As to the relativiser (A.3): the propensity of translating Hebrew asher ~ she with an indeclinable /os/ starts in the Cairo Genizah, and is absent in Symmachus and Aquila; so some time between 300 and 1200. The conclusion that both Hesseling and Belleli came to was that this was the Classical relativiser ὅς, indeclinable. A surprisingly inflexible thing to do, especially as ὅς was already retreating from the spoken language even at the time of the New Testament. The alternative is that it is the generic connective ὡς.

Now, ὡς was way generic. It could mean “as”, “because”, “that”, “when”, “where”. asher had a similar range of meanings; so would που. In fact, Monteil (1963:405) mused that, if you were learning Greek in a hurry in Classical Athens, you could do worse than to just say ὡς all the time.

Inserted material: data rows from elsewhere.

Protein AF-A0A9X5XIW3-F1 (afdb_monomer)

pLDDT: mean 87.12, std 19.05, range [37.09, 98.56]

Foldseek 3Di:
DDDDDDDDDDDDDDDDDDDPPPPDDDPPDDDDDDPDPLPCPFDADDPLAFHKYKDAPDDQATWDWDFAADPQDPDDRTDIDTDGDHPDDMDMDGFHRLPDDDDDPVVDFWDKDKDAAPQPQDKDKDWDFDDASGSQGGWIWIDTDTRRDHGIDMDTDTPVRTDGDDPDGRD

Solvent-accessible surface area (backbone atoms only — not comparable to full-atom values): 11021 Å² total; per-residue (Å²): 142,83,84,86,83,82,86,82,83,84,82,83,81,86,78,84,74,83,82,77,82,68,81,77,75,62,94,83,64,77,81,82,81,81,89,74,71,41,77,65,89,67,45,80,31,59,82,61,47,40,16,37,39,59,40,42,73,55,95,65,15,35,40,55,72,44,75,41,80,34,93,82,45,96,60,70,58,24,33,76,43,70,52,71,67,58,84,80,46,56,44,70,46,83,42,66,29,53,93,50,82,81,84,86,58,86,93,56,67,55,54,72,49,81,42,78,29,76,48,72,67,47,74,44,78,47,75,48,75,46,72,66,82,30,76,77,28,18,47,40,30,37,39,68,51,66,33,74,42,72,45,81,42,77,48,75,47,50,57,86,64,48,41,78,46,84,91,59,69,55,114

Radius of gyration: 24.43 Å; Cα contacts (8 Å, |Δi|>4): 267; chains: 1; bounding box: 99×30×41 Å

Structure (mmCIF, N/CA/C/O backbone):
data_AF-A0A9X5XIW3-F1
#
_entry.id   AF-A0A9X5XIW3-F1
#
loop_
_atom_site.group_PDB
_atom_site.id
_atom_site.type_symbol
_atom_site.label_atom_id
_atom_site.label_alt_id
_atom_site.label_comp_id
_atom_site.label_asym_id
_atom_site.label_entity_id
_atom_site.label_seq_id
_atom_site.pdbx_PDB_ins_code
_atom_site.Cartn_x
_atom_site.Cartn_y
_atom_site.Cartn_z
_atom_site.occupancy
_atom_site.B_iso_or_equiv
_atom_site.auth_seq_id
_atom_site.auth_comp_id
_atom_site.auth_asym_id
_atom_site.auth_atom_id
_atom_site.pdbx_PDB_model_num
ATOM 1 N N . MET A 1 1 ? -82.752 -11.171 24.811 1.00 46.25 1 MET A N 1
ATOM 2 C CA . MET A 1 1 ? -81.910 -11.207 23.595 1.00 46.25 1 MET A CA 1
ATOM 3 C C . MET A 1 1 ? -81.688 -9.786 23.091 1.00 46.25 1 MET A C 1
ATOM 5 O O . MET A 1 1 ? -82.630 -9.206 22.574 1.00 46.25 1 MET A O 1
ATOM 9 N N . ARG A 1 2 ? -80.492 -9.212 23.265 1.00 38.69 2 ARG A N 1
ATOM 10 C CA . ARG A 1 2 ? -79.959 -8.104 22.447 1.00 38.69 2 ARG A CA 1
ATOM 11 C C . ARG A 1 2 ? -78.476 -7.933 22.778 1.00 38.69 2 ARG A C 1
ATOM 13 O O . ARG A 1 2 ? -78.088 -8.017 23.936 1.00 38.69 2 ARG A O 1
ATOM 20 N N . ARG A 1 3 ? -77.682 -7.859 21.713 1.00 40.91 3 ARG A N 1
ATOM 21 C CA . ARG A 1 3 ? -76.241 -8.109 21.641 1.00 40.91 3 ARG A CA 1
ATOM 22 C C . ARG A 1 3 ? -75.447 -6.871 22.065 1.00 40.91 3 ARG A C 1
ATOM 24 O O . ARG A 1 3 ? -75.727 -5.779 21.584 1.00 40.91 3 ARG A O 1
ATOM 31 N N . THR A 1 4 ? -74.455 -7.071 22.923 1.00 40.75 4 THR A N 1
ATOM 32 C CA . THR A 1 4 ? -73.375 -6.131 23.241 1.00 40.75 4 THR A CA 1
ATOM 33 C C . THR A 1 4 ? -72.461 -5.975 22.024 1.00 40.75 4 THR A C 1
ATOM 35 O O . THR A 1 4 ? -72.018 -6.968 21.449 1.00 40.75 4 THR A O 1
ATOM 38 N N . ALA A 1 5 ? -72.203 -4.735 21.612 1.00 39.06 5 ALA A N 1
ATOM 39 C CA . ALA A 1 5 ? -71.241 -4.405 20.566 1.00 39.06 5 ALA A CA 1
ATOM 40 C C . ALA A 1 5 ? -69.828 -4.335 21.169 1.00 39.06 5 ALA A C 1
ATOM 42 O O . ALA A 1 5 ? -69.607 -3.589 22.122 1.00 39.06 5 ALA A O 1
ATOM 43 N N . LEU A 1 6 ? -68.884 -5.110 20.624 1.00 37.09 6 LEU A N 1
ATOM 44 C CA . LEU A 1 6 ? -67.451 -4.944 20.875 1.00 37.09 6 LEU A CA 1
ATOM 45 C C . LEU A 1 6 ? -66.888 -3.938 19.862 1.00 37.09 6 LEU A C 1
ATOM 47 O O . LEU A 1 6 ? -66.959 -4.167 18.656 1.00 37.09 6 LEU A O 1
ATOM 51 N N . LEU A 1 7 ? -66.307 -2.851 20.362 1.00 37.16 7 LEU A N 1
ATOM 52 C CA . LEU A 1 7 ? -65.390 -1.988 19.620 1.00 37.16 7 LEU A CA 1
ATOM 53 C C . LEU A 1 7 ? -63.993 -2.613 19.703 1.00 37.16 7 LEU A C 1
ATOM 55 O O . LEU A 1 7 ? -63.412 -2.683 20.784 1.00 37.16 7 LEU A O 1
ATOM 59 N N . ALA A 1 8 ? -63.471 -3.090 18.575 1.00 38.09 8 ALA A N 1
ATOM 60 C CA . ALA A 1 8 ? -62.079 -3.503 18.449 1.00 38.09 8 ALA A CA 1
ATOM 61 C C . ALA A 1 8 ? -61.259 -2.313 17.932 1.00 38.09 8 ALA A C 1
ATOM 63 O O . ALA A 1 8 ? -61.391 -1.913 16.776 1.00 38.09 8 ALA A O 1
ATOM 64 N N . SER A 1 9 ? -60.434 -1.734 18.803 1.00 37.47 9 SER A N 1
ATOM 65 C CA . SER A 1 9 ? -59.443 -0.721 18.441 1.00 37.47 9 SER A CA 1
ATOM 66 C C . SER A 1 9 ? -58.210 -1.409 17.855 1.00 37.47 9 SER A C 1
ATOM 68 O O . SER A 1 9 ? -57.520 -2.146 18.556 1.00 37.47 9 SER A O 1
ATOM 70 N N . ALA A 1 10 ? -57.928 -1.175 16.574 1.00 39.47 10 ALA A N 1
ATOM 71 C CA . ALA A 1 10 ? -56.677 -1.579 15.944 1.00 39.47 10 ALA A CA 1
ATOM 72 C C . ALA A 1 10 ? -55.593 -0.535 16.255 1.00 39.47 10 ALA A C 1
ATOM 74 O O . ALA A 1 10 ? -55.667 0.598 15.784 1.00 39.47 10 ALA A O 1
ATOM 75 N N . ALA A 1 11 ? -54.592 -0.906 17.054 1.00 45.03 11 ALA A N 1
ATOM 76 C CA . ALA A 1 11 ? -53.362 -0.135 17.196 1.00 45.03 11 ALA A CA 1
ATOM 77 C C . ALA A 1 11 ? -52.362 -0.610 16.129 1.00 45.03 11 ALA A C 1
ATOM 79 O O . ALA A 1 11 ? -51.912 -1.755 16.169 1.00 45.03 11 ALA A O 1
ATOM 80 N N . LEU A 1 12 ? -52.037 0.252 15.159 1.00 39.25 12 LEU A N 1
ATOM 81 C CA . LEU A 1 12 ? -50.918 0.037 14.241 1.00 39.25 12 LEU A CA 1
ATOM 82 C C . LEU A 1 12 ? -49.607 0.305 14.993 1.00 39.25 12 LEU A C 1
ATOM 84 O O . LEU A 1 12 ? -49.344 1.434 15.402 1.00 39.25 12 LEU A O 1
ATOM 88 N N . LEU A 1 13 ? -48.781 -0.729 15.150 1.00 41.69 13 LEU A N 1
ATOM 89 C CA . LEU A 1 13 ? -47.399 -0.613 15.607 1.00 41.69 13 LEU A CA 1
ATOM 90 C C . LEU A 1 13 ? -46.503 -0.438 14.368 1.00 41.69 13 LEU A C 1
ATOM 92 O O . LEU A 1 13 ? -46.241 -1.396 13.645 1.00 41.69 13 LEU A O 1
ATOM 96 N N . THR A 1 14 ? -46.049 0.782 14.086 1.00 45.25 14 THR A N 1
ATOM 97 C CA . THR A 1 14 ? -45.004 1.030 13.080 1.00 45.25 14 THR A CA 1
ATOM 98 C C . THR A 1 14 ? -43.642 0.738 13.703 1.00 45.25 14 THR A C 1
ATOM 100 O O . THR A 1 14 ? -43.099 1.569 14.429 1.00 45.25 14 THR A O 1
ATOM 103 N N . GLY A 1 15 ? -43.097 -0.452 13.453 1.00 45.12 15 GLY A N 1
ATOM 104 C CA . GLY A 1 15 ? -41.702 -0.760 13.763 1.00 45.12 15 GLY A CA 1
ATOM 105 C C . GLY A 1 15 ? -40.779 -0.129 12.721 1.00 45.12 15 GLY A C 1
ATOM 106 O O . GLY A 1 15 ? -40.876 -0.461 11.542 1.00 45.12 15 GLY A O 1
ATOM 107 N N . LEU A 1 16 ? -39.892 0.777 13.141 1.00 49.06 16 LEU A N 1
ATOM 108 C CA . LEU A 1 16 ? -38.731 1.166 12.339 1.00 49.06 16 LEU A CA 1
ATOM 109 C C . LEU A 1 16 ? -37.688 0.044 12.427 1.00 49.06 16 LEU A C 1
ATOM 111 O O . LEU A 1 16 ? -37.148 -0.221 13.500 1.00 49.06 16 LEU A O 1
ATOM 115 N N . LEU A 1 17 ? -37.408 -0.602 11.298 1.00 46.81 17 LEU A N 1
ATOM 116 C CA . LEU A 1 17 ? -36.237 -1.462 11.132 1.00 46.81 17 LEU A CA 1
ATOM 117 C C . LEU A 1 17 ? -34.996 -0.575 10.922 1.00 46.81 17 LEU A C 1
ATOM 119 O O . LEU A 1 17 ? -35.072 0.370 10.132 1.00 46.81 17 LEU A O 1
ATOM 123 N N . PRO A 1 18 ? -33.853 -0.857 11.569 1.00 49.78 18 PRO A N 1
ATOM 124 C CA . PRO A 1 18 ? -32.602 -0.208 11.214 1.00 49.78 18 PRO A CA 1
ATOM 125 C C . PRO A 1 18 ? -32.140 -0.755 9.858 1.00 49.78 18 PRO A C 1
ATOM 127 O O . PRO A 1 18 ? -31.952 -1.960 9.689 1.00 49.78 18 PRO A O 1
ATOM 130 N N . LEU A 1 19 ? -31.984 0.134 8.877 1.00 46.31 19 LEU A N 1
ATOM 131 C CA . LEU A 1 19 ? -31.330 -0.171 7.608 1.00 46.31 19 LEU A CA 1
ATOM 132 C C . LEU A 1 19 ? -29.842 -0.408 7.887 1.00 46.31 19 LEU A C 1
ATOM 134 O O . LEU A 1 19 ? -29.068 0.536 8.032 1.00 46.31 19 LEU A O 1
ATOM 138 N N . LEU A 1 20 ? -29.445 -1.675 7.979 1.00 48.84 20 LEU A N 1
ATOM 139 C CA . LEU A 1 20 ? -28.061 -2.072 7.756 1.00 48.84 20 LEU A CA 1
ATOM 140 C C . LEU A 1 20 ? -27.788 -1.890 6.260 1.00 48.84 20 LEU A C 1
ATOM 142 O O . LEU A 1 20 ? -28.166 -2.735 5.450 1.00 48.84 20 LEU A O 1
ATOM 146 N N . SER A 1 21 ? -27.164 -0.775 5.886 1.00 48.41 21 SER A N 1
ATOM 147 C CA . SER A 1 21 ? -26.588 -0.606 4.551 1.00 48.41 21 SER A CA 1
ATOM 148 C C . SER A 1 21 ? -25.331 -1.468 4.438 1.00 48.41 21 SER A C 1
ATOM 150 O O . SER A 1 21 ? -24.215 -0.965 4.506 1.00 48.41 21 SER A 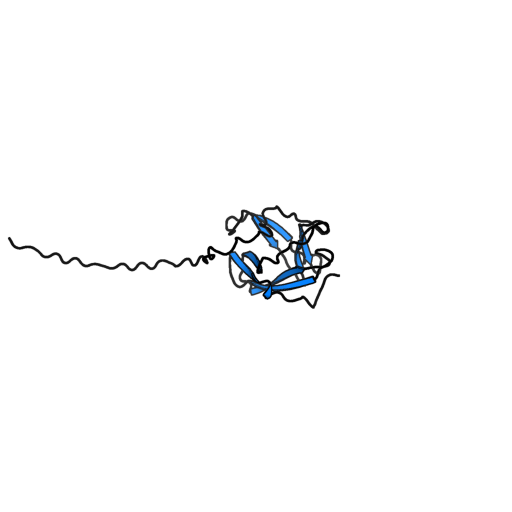O 1
ATOM 152 N N . ALA A 1 22 ? -25.507 -2.780 4.282 1.00 53.22 22 ALA A N 1
ATOM 153 C CA . ALA A 1 22 ? -24.511 -3.589 3.597 1.00 53.22 22 ALA A CA 1
ATOM 154 C C . ALA A 1 22 ? -24.634 -3.241 2.109 1.00 53.22 22 ALA A C 1
ATOM 156 O O . ALA A 1 22 ? -25.704 -3.426 1.524 1.00 53.22 22 ALA A O 1
ATOM 157 N N . GLY A 1 23 ? -23.589 -2.653 1.523 1.00 46.91 23 GLY A N 1
ATOM 158 C CA . GLY A 1 23 ? -23.556 -2.341 0.096 1.00 46.91 23 GLY A CA 1
ATOM 159 C C . GLY A 1 23 ? -23.888 -3.596 -0.705 1.00 46.91 23 GLY A C 1
ATOM 160 O O . GLY A 1 23 ? -23.186 -4.600 -0.615 1.00 46.91 23 GLY A O 1
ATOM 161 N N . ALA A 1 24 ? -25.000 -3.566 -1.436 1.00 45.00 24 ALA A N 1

Karin Hult also did research on the syntax of 5th century AD Greek, and from what I remember established that ὡς must still have been a going concern. My hesitation with seeing ὡς underlying the biblical translations is, while asher was still primarily a relativiser, the only sense ὡς was not used as in Greek was as a relativiser. (Unlike as in dialectal English!) So if ὅς is too simple-minded a rendering of asher, ὡς seems to me too sophisticated, ignoring by far the most salient meaning of asher. But that’s a hunch, not a proof.

  • Apostolopoulos, Ph. 1994. Inventaire Méthodique de Linguistique Byzantine (Grec Médiéval). Salonique: Vanias.
  • Kontossopoulos, Nikolaos G. 2000. Διάλεκτοι και ιδιώματα της Νέας Ελληνικής 3rd ed. Athens: Γρηγόρης.
  • Monteil, P. 1963. La Phrase Relative en Grec Ancien. (Etudes et Commentaires XLVII) Paris: Klincksieck.
  • Hult, K. 1990. Syntactic Variation in Greek of the 5th Century AD. (Studia Græca et Latina Gothoburgensia LII) Gothenburg: Acta Universitatis Gothoburgensis.